この本は騒動の「検証」になっているのか、疑問に感じた。
検証というより、この本が書かれた当時未発表だった「ピカッ」をお蔵入りさせないための、Chim↑Pomによる「あがき」に思える。
ただ、そうした「あがき」は見苦しくもあるけれども、制作をする者にとってあるべき「熱意」でもあり、作品に対する真摯な態度だとも受け取れる。制作者はこれくらい図太くあるべきなのかもしれない。
またこの本を通して、さまざまなアート関係者の作品やテーマに対する思いや姿勢、また被爆者の方々の思いが伝わって、面白く読んだ。
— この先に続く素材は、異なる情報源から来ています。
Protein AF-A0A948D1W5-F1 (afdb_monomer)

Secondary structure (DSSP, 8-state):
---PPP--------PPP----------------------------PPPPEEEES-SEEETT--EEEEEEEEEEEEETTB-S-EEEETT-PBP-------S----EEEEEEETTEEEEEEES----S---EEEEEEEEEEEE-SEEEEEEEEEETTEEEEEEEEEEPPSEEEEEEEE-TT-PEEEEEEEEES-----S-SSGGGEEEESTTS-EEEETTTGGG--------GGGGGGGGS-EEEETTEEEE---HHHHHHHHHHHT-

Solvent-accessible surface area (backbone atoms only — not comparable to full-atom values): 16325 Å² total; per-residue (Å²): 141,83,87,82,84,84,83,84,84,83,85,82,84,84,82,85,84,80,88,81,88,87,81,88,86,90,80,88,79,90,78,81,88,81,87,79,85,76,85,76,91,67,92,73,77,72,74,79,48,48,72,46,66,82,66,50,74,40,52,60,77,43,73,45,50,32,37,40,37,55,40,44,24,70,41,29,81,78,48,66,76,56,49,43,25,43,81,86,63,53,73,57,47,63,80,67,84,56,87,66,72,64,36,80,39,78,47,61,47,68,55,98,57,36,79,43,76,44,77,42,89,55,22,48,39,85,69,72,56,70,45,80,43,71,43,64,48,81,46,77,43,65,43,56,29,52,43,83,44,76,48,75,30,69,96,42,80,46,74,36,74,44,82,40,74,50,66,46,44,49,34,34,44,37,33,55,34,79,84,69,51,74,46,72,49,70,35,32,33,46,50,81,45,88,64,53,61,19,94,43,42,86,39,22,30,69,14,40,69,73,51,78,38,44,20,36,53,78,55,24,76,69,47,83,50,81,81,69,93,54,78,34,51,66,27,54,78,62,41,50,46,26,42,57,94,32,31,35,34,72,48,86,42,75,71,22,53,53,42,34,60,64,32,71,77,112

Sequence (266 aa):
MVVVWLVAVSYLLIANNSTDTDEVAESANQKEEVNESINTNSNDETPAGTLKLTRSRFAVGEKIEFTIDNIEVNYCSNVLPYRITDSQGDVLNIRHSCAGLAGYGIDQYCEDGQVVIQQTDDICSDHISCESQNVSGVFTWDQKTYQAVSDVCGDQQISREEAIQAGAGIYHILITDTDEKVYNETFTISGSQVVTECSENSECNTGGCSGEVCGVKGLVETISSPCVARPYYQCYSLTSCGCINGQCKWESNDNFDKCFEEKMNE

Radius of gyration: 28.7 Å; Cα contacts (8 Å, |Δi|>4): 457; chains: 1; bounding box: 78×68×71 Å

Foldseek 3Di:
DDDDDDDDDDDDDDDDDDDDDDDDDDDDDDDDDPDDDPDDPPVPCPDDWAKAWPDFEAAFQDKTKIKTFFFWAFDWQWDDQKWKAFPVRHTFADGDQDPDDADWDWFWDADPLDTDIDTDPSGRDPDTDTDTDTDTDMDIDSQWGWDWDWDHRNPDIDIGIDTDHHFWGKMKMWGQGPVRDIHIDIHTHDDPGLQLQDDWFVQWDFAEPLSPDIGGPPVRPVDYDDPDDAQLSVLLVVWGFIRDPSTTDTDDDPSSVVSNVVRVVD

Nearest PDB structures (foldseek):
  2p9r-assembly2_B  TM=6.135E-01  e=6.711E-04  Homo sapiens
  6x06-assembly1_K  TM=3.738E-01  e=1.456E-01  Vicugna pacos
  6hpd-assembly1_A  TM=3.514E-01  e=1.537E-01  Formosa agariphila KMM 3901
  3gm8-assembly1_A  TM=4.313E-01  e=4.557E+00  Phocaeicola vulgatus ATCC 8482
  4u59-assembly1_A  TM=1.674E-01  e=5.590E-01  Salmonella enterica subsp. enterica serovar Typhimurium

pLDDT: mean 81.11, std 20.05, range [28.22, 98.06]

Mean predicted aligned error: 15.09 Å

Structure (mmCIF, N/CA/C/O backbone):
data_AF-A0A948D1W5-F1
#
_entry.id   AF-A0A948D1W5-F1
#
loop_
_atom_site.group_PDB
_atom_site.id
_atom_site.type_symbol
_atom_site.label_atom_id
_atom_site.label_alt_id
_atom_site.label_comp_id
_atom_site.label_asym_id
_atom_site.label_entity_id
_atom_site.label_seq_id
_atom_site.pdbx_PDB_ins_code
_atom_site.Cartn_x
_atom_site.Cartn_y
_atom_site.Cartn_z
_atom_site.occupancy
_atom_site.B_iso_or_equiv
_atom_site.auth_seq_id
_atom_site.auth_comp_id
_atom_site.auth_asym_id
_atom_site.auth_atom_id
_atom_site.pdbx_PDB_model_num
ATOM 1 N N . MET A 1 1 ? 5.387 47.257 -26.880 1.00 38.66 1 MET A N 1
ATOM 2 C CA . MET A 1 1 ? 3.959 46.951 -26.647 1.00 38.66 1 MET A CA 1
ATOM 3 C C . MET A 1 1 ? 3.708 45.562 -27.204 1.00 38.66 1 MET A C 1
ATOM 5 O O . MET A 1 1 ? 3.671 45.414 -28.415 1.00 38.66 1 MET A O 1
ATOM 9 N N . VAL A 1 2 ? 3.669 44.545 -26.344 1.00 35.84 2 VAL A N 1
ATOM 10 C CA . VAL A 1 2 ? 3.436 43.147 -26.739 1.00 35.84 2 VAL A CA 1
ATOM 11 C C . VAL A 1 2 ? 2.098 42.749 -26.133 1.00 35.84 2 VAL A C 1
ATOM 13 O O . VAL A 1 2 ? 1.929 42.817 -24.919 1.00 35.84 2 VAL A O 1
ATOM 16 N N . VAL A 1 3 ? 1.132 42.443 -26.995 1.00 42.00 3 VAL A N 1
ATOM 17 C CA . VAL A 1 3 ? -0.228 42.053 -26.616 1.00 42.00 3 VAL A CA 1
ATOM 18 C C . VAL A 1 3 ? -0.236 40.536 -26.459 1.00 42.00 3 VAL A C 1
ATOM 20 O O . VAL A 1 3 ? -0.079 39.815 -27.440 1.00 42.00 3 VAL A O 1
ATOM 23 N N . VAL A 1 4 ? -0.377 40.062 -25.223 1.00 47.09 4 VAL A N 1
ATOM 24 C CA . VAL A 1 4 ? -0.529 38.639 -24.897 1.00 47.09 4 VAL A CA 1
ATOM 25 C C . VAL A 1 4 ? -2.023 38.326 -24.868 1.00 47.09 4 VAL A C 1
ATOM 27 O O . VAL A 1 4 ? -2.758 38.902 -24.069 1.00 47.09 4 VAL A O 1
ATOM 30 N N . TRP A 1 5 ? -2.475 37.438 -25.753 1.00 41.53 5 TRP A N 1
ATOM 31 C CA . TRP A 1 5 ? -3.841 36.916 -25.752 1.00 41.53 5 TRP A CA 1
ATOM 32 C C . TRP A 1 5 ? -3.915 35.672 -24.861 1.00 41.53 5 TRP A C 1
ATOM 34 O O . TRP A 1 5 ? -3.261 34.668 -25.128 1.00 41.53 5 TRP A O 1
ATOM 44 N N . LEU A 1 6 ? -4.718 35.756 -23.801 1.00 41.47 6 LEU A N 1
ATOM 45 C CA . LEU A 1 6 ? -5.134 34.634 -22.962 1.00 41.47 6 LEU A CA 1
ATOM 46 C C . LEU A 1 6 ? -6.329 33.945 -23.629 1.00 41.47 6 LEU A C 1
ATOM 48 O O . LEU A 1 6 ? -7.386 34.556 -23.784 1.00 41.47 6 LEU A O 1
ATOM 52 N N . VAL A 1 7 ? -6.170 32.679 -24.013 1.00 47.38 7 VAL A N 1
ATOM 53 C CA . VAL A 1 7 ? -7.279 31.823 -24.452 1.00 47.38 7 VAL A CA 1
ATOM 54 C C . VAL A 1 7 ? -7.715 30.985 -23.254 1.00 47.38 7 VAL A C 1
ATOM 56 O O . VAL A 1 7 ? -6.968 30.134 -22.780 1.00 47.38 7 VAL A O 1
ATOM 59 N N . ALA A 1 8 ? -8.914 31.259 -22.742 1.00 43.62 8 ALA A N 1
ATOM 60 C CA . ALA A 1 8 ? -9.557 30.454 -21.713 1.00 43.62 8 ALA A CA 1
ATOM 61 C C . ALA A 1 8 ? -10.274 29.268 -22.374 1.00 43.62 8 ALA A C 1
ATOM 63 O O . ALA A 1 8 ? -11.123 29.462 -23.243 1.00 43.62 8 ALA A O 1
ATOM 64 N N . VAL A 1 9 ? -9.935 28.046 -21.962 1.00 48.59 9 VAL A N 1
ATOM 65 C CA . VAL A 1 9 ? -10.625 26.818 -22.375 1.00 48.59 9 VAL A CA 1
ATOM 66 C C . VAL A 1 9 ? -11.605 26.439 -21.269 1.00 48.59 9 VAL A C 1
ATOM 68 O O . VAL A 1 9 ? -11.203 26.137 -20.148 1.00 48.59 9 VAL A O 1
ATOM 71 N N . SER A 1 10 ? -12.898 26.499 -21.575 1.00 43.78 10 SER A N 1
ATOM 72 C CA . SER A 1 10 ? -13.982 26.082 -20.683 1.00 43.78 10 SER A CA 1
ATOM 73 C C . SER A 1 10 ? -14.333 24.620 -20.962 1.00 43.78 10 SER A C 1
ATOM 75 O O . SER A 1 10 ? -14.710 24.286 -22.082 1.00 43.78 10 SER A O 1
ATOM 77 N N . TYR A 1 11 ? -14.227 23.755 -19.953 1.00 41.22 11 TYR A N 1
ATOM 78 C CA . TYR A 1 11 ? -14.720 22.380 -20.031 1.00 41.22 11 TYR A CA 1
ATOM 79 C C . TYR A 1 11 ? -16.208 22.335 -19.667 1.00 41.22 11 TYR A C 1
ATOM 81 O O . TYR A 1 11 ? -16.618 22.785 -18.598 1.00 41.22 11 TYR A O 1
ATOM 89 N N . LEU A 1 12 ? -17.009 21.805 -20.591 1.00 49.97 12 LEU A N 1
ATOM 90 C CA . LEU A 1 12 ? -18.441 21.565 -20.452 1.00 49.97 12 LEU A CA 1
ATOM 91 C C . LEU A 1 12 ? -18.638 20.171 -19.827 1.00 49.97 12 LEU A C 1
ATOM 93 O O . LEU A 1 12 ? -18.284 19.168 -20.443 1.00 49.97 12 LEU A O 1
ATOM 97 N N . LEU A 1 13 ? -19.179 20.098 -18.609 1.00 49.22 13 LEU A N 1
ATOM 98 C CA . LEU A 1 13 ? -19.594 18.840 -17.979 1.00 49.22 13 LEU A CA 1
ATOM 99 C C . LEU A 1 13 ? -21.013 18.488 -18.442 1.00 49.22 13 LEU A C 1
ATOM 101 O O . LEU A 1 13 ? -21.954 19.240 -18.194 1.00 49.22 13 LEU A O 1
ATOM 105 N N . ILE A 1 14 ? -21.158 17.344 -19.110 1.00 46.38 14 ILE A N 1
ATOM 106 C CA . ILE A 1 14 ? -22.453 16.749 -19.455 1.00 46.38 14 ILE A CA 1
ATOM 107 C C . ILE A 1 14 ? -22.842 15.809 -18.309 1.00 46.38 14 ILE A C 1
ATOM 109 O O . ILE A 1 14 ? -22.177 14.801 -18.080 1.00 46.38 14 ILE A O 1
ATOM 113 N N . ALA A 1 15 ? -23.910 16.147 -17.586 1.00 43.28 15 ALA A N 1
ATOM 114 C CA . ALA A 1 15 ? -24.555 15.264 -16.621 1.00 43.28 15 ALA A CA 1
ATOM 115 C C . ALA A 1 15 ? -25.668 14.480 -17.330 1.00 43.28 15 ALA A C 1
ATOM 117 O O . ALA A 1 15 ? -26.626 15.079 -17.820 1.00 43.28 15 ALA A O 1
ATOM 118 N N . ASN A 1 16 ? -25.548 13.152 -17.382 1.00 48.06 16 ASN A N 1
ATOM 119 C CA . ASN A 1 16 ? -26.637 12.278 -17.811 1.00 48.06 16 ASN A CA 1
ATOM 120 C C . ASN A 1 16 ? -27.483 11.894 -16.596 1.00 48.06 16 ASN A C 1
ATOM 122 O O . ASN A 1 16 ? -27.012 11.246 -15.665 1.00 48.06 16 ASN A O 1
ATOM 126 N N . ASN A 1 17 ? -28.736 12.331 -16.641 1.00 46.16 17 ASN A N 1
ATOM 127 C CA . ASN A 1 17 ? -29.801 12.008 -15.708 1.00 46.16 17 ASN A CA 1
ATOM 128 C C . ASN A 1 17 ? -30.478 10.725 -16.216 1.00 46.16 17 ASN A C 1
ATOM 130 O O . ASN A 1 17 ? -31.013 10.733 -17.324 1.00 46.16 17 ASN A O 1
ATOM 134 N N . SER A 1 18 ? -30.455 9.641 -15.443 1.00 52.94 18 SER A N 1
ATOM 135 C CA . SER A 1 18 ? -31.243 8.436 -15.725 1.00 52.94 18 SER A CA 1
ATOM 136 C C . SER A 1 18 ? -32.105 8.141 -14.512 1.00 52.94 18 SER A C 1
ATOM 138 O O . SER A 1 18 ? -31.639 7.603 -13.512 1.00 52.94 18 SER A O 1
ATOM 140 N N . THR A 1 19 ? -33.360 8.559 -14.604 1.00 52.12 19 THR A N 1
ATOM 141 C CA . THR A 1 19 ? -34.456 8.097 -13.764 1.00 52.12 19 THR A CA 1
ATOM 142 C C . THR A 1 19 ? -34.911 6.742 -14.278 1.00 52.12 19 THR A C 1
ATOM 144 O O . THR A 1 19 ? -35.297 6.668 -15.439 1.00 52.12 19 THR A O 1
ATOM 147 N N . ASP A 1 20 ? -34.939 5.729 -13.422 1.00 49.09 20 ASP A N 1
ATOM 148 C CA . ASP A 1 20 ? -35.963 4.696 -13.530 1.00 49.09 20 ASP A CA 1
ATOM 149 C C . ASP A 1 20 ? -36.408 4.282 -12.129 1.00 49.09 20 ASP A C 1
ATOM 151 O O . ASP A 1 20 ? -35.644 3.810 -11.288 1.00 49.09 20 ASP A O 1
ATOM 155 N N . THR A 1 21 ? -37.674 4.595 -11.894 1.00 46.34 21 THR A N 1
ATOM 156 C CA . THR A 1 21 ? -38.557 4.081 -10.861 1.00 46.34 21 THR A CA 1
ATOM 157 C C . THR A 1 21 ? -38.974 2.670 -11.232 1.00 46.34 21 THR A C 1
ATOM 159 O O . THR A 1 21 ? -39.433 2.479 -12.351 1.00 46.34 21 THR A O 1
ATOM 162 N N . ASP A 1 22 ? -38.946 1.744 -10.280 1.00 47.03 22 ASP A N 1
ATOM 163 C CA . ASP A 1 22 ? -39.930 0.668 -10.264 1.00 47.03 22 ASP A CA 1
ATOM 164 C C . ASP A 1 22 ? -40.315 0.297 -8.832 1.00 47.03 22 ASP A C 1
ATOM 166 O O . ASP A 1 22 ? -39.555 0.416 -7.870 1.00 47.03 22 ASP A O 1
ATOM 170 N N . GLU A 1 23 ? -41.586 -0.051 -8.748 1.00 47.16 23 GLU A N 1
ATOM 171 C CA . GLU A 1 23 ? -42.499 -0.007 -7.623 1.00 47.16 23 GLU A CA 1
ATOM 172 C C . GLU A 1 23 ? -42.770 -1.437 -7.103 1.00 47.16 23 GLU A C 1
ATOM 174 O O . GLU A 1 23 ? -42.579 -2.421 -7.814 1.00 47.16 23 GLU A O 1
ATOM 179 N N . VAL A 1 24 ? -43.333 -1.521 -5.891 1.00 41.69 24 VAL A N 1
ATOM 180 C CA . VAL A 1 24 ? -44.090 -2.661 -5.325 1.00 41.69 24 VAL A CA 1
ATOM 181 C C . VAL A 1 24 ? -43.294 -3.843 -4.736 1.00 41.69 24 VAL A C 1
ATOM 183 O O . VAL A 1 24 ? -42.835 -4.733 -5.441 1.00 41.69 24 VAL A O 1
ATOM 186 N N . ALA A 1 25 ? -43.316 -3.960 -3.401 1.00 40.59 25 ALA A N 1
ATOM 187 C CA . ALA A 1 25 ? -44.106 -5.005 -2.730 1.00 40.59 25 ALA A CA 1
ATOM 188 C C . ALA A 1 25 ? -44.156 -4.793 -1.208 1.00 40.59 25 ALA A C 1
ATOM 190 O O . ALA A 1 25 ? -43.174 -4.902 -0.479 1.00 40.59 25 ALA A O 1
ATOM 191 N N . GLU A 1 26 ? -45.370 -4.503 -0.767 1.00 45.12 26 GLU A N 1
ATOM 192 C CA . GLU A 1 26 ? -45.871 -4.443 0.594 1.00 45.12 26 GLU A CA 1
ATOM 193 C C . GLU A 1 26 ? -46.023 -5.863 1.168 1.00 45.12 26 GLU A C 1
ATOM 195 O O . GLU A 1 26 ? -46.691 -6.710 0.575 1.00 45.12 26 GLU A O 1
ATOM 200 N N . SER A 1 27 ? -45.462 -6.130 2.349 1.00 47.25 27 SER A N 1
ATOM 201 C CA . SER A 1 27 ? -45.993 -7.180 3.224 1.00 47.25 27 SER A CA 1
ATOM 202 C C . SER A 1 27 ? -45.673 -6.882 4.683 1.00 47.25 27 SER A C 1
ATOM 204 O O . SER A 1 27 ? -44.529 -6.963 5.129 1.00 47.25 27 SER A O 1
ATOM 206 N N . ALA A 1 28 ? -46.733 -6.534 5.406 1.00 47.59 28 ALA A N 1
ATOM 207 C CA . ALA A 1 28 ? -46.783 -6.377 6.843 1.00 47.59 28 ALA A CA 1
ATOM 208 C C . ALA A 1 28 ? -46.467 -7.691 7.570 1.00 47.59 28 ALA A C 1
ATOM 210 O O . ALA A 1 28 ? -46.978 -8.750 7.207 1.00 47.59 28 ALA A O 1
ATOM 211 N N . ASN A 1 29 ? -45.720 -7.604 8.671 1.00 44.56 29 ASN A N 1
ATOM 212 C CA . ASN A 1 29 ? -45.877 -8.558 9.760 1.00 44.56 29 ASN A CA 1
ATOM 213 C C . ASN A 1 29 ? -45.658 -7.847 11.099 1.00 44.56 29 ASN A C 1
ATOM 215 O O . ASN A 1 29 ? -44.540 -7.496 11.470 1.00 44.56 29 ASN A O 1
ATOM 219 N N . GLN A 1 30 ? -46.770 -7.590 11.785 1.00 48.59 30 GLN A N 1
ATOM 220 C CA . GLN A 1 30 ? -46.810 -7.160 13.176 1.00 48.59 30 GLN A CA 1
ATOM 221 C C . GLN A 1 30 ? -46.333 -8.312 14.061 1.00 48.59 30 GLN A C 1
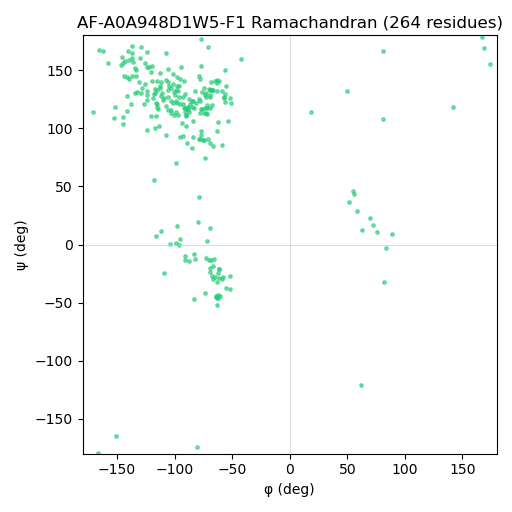ATOM 223 O O . GLN A 1 30 ? -46.840 -9.428 13.939 1.00 48.59 30 GLN A O 1
ATOM 228 N N . LYS A 1 31 ? -45.430 -8.039 15.006 1.00 45.81 31 LYS A N 1
ATOM 229 C CA . LYS A 1 31 ? -45.285 -8.898 16.179 1.00 45.81 31 LYS A CA 1
ATOM 230 C C . LYS A 1 31 ? -44.943 -8.084 17.426 1.00 45.81 31 LYS A C 1
ATOM 232 O O . LYS A 1 31 ? -43.871 -7.505 17.522 1.00 45.81 31 LYS A O 1
ATOM 237 N N . GLU A 1 32 ? -45.956 -8.037 18.287 1.00 49.09 32 GLU A N 1
ATOM 238 C CA . GLU A 1 32 ? -46.005 -7.801 19.734 1.00 49.09 32 GLU A CA 1
ATOM 239 C C . GLU A 1 32 ? -44.806 -7.147 20.432 1.00 49.09 32 GLU A C 1
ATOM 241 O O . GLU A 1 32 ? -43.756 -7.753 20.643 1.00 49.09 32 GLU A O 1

しかし、、、私にはChim↑Pomの平和への「思い」が伝わって来ない。
知人である評論家から、Chim↑Pomは平和や戦争、原爆に対して真摯な気持ちをもって制作したらしい、彼らは真面目なのだ、、、という評価を貰っているのは理解できたが、では、どういう思いで制作したのかという具体的な部分が書かれていないのだ。作品コンセプトと呼んでいるほんの半ページ分の企画意図は掲載されていたが、予想外に薄い内容で、読んでさらにガッカリした。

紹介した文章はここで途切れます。